Work item:
Find how many lines in the data below include the word "terminal", then write only that number.

Materials provided:
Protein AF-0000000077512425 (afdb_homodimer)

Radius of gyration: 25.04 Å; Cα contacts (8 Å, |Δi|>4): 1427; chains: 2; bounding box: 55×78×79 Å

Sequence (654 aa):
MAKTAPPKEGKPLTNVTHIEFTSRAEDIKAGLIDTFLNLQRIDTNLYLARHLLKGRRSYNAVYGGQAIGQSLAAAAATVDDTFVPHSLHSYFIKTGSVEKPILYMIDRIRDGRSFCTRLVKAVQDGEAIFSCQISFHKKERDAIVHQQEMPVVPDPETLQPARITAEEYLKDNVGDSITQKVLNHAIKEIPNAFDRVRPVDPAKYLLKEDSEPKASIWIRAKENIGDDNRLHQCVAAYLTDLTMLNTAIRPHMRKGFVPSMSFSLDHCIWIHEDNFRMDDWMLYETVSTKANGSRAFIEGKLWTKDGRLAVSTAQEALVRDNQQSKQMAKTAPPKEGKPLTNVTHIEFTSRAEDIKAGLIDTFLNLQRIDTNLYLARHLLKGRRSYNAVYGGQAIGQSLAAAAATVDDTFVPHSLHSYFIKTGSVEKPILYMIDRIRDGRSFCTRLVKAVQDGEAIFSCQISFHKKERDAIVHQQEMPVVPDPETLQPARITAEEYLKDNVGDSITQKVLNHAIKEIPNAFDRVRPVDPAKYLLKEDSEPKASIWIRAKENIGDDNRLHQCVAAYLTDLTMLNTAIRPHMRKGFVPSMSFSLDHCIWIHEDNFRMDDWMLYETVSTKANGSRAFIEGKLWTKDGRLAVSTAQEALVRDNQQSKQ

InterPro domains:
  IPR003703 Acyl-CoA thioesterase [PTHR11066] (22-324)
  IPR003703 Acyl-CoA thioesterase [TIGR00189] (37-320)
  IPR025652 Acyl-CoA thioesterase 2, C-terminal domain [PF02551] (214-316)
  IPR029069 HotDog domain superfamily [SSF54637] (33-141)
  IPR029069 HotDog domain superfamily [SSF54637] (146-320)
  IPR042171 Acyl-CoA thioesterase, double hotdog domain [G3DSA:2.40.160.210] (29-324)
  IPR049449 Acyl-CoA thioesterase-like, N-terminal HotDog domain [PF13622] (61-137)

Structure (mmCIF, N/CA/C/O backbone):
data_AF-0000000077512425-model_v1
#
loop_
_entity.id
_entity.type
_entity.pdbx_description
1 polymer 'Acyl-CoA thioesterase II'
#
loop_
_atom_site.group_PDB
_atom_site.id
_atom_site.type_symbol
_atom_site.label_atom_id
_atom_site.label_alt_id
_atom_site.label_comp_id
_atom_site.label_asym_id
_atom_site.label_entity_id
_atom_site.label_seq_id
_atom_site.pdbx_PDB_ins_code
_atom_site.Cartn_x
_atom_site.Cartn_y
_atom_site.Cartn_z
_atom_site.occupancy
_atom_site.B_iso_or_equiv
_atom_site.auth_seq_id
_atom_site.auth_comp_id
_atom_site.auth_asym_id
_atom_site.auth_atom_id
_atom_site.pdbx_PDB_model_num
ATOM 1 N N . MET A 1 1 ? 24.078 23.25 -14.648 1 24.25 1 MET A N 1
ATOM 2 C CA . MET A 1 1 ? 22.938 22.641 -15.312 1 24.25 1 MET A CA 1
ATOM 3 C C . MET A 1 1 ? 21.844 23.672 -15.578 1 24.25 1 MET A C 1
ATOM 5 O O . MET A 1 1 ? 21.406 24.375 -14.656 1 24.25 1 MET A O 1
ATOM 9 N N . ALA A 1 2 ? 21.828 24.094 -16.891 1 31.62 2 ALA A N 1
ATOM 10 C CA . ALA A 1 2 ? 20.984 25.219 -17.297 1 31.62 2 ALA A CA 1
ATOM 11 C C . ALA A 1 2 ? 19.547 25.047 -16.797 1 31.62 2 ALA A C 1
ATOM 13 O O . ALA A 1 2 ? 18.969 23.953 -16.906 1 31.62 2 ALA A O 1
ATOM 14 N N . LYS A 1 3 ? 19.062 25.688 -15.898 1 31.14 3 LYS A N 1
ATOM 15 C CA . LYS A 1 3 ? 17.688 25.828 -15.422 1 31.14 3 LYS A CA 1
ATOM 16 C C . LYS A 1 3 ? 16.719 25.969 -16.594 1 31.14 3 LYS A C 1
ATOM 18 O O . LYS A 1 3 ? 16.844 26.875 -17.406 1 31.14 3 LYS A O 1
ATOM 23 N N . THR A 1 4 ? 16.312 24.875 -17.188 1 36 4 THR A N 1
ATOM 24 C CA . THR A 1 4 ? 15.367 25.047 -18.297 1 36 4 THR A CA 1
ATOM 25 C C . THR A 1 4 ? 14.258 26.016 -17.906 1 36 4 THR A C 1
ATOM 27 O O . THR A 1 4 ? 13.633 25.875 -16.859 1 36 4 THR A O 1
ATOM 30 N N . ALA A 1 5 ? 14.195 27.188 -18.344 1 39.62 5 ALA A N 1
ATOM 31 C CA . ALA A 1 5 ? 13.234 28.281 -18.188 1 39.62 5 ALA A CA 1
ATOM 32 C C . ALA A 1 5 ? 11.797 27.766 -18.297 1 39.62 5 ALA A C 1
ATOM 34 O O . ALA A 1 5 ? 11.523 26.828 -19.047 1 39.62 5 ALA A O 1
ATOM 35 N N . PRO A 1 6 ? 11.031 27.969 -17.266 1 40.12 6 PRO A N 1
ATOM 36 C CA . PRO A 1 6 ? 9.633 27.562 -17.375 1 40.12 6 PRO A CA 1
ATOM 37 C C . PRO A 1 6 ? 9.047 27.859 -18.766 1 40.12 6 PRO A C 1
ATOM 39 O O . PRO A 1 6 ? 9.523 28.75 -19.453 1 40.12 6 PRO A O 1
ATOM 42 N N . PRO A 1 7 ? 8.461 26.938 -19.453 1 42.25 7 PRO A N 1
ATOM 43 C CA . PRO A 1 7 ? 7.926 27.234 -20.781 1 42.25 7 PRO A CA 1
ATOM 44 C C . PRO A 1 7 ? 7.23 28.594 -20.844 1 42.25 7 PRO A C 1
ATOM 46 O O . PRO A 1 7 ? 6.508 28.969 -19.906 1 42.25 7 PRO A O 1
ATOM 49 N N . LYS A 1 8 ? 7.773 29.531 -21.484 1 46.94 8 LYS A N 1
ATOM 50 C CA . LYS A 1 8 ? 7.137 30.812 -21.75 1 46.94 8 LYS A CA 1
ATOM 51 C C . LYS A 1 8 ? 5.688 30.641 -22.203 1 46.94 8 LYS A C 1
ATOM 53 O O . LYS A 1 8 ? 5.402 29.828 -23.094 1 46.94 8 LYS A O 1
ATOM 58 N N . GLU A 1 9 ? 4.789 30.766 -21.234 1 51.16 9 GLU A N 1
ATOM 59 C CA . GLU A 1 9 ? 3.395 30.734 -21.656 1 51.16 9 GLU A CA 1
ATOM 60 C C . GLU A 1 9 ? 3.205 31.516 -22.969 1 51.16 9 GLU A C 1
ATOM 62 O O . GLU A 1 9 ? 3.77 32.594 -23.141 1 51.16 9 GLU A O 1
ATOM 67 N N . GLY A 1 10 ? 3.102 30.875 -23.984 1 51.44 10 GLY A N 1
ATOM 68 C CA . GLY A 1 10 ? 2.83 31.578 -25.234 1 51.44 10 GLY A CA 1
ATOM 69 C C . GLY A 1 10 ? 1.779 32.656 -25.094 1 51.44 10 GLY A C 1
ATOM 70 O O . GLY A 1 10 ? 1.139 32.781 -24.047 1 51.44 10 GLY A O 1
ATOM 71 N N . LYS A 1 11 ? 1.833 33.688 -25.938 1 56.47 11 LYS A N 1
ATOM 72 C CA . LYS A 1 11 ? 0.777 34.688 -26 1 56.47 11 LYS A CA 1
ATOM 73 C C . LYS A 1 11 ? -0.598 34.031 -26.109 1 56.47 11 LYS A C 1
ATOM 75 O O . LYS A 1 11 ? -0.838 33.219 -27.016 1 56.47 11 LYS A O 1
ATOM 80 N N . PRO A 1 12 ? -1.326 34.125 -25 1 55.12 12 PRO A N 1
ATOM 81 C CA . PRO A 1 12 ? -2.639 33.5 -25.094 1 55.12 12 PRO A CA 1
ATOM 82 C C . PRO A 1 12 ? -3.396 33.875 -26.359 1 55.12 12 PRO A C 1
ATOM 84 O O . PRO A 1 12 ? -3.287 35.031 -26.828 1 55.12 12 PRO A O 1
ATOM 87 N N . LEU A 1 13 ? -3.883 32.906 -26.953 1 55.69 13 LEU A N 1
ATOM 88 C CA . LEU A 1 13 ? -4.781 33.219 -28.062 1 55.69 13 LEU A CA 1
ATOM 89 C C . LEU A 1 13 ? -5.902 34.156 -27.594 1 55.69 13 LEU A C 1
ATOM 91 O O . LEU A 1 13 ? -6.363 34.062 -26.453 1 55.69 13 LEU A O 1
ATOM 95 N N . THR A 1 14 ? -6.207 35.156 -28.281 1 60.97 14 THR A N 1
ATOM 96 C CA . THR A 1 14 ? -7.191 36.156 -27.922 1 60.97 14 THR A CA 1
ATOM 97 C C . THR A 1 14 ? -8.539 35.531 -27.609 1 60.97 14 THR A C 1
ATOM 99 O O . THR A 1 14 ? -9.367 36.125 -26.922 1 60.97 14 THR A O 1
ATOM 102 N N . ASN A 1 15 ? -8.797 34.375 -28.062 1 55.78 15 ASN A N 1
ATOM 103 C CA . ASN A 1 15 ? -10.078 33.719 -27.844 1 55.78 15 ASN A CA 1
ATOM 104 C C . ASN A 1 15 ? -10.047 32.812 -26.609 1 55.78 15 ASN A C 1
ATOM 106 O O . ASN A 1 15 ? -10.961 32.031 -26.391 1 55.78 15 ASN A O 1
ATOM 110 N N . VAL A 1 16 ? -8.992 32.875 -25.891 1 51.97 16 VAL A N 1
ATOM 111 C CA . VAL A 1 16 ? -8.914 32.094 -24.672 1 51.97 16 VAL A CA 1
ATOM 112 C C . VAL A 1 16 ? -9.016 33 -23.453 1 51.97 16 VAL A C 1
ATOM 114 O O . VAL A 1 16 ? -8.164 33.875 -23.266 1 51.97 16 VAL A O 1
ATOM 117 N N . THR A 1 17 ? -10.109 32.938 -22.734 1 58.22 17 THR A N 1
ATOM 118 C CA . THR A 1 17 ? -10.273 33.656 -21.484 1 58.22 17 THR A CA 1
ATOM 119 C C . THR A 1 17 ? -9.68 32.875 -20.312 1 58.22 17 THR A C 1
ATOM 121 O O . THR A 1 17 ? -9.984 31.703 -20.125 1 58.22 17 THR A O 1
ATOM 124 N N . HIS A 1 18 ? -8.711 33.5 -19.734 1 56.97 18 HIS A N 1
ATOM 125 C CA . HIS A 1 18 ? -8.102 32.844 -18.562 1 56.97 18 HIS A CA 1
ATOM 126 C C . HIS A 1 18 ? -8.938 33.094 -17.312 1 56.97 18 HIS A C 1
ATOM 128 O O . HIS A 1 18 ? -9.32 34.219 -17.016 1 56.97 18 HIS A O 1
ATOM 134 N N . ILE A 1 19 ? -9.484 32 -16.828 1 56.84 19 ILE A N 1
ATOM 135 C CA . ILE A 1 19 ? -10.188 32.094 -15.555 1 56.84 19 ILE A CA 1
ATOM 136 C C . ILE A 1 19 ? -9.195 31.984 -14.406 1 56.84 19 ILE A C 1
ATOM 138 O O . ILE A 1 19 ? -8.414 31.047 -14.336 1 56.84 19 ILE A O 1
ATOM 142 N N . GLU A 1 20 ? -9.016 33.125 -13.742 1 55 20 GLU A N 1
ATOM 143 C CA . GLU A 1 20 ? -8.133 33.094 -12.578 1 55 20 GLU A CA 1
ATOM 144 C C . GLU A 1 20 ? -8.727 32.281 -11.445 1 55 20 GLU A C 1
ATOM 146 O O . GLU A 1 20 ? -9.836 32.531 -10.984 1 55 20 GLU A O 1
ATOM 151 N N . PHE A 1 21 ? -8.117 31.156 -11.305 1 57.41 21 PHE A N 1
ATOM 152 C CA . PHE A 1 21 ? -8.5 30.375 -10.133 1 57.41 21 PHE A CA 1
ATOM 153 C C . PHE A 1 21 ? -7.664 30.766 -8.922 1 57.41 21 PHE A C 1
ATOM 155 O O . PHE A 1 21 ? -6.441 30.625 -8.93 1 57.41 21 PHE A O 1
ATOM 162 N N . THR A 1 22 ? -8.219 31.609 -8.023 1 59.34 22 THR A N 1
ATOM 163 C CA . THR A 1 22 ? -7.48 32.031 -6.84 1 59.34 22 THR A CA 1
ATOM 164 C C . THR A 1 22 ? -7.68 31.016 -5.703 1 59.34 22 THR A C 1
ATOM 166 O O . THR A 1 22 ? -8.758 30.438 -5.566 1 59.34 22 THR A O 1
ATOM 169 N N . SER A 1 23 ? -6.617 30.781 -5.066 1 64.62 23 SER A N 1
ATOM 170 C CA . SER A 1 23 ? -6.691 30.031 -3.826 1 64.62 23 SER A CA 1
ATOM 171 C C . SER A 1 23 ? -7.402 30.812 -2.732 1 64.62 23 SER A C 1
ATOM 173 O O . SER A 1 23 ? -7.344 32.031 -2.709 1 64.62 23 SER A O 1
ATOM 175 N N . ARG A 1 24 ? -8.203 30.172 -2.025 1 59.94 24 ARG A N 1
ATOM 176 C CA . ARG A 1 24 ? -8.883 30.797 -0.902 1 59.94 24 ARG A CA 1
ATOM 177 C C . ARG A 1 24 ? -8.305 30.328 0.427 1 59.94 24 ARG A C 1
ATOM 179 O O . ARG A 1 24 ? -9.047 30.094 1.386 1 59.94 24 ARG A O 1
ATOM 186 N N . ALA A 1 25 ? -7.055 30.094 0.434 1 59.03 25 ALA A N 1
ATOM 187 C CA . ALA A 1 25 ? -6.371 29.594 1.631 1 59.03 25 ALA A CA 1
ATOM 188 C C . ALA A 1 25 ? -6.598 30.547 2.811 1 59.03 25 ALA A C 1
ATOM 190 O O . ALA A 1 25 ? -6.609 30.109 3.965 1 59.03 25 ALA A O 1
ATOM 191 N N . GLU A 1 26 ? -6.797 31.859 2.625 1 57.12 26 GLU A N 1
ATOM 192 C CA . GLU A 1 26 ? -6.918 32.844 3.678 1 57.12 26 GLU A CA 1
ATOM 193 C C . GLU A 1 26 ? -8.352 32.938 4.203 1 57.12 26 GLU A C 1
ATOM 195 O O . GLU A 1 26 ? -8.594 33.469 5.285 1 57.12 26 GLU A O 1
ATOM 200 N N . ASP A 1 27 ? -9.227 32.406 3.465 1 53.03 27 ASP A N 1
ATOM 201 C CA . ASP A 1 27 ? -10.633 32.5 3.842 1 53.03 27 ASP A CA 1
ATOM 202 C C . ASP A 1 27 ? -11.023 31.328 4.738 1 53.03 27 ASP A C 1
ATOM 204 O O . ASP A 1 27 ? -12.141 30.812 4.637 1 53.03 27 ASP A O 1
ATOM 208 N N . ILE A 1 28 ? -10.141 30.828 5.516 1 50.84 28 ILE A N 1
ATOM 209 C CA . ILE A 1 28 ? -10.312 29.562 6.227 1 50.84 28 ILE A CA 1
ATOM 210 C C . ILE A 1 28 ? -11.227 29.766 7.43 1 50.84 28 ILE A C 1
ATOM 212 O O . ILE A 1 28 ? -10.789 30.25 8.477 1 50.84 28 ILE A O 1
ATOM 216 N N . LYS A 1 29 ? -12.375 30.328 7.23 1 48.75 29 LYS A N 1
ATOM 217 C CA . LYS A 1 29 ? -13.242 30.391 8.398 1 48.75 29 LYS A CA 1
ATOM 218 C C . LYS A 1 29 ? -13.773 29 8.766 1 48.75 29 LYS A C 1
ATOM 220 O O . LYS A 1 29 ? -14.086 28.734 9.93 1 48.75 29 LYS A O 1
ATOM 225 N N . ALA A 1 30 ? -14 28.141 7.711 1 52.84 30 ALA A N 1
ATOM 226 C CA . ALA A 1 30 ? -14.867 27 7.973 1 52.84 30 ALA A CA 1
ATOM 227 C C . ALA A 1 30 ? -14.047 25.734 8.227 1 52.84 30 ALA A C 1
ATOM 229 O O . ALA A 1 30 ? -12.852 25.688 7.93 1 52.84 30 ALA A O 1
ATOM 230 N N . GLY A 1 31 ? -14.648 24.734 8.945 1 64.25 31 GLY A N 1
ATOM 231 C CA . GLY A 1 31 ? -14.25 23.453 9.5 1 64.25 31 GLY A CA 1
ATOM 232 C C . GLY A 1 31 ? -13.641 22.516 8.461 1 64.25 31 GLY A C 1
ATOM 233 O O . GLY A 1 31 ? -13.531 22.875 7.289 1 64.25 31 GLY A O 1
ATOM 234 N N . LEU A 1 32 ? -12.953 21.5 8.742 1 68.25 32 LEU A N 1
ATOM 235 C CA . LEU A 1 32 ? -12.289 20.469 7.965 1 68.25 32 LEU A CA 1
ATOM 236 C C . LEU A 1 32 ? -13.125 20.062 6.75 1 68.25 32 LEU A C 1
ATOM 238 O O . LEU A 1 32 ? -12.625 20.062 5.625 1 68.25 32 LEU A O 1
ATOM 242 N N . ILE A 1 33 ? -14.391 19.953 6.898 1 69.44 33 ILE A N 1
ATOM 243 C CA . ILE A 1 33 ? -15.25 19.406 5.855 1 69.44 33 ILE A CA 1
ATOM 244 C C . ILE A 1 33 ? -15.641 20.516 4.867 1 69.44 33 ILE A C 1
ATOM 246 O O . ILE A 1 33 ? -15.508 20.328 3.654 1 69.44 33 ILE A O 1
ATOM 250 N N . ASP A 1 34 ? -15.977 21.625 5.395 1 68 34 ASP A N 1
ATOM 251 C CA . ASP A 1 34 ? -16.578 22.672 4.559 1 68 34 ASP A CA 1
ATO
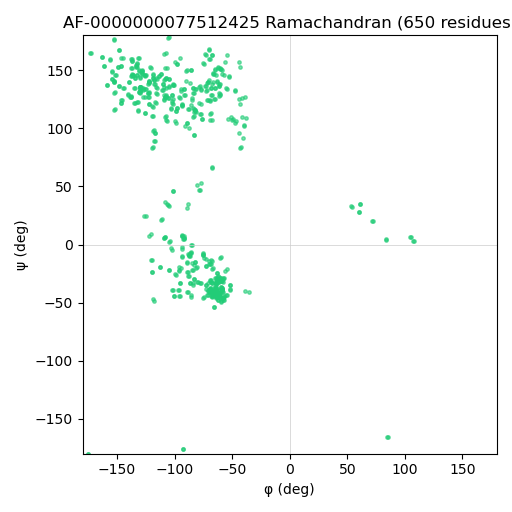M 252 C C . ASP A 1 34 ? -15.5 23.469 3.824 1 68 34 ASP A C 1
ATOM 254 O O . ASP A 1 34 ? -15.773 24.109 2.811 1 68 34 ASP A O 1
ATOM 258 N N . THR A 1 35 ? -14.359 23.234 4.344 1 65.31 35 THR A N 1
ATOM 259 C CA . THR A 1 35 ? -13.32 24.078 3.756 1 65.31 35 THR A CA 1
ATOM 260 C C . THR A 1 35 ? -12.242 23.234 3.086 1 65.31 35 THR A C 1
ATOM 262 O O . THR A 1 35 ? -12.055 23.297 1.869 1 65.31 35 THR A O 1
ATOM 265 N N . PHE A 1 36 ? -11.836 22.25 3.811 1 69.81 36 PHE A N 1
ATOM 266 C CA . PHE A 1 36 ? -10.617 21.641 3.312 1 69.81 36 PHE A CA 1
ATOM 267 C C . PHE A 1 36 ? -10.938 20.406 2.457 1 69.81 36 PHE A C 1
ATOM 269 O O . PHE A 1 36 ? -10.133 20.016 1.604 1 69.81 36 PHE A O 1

Response below:
2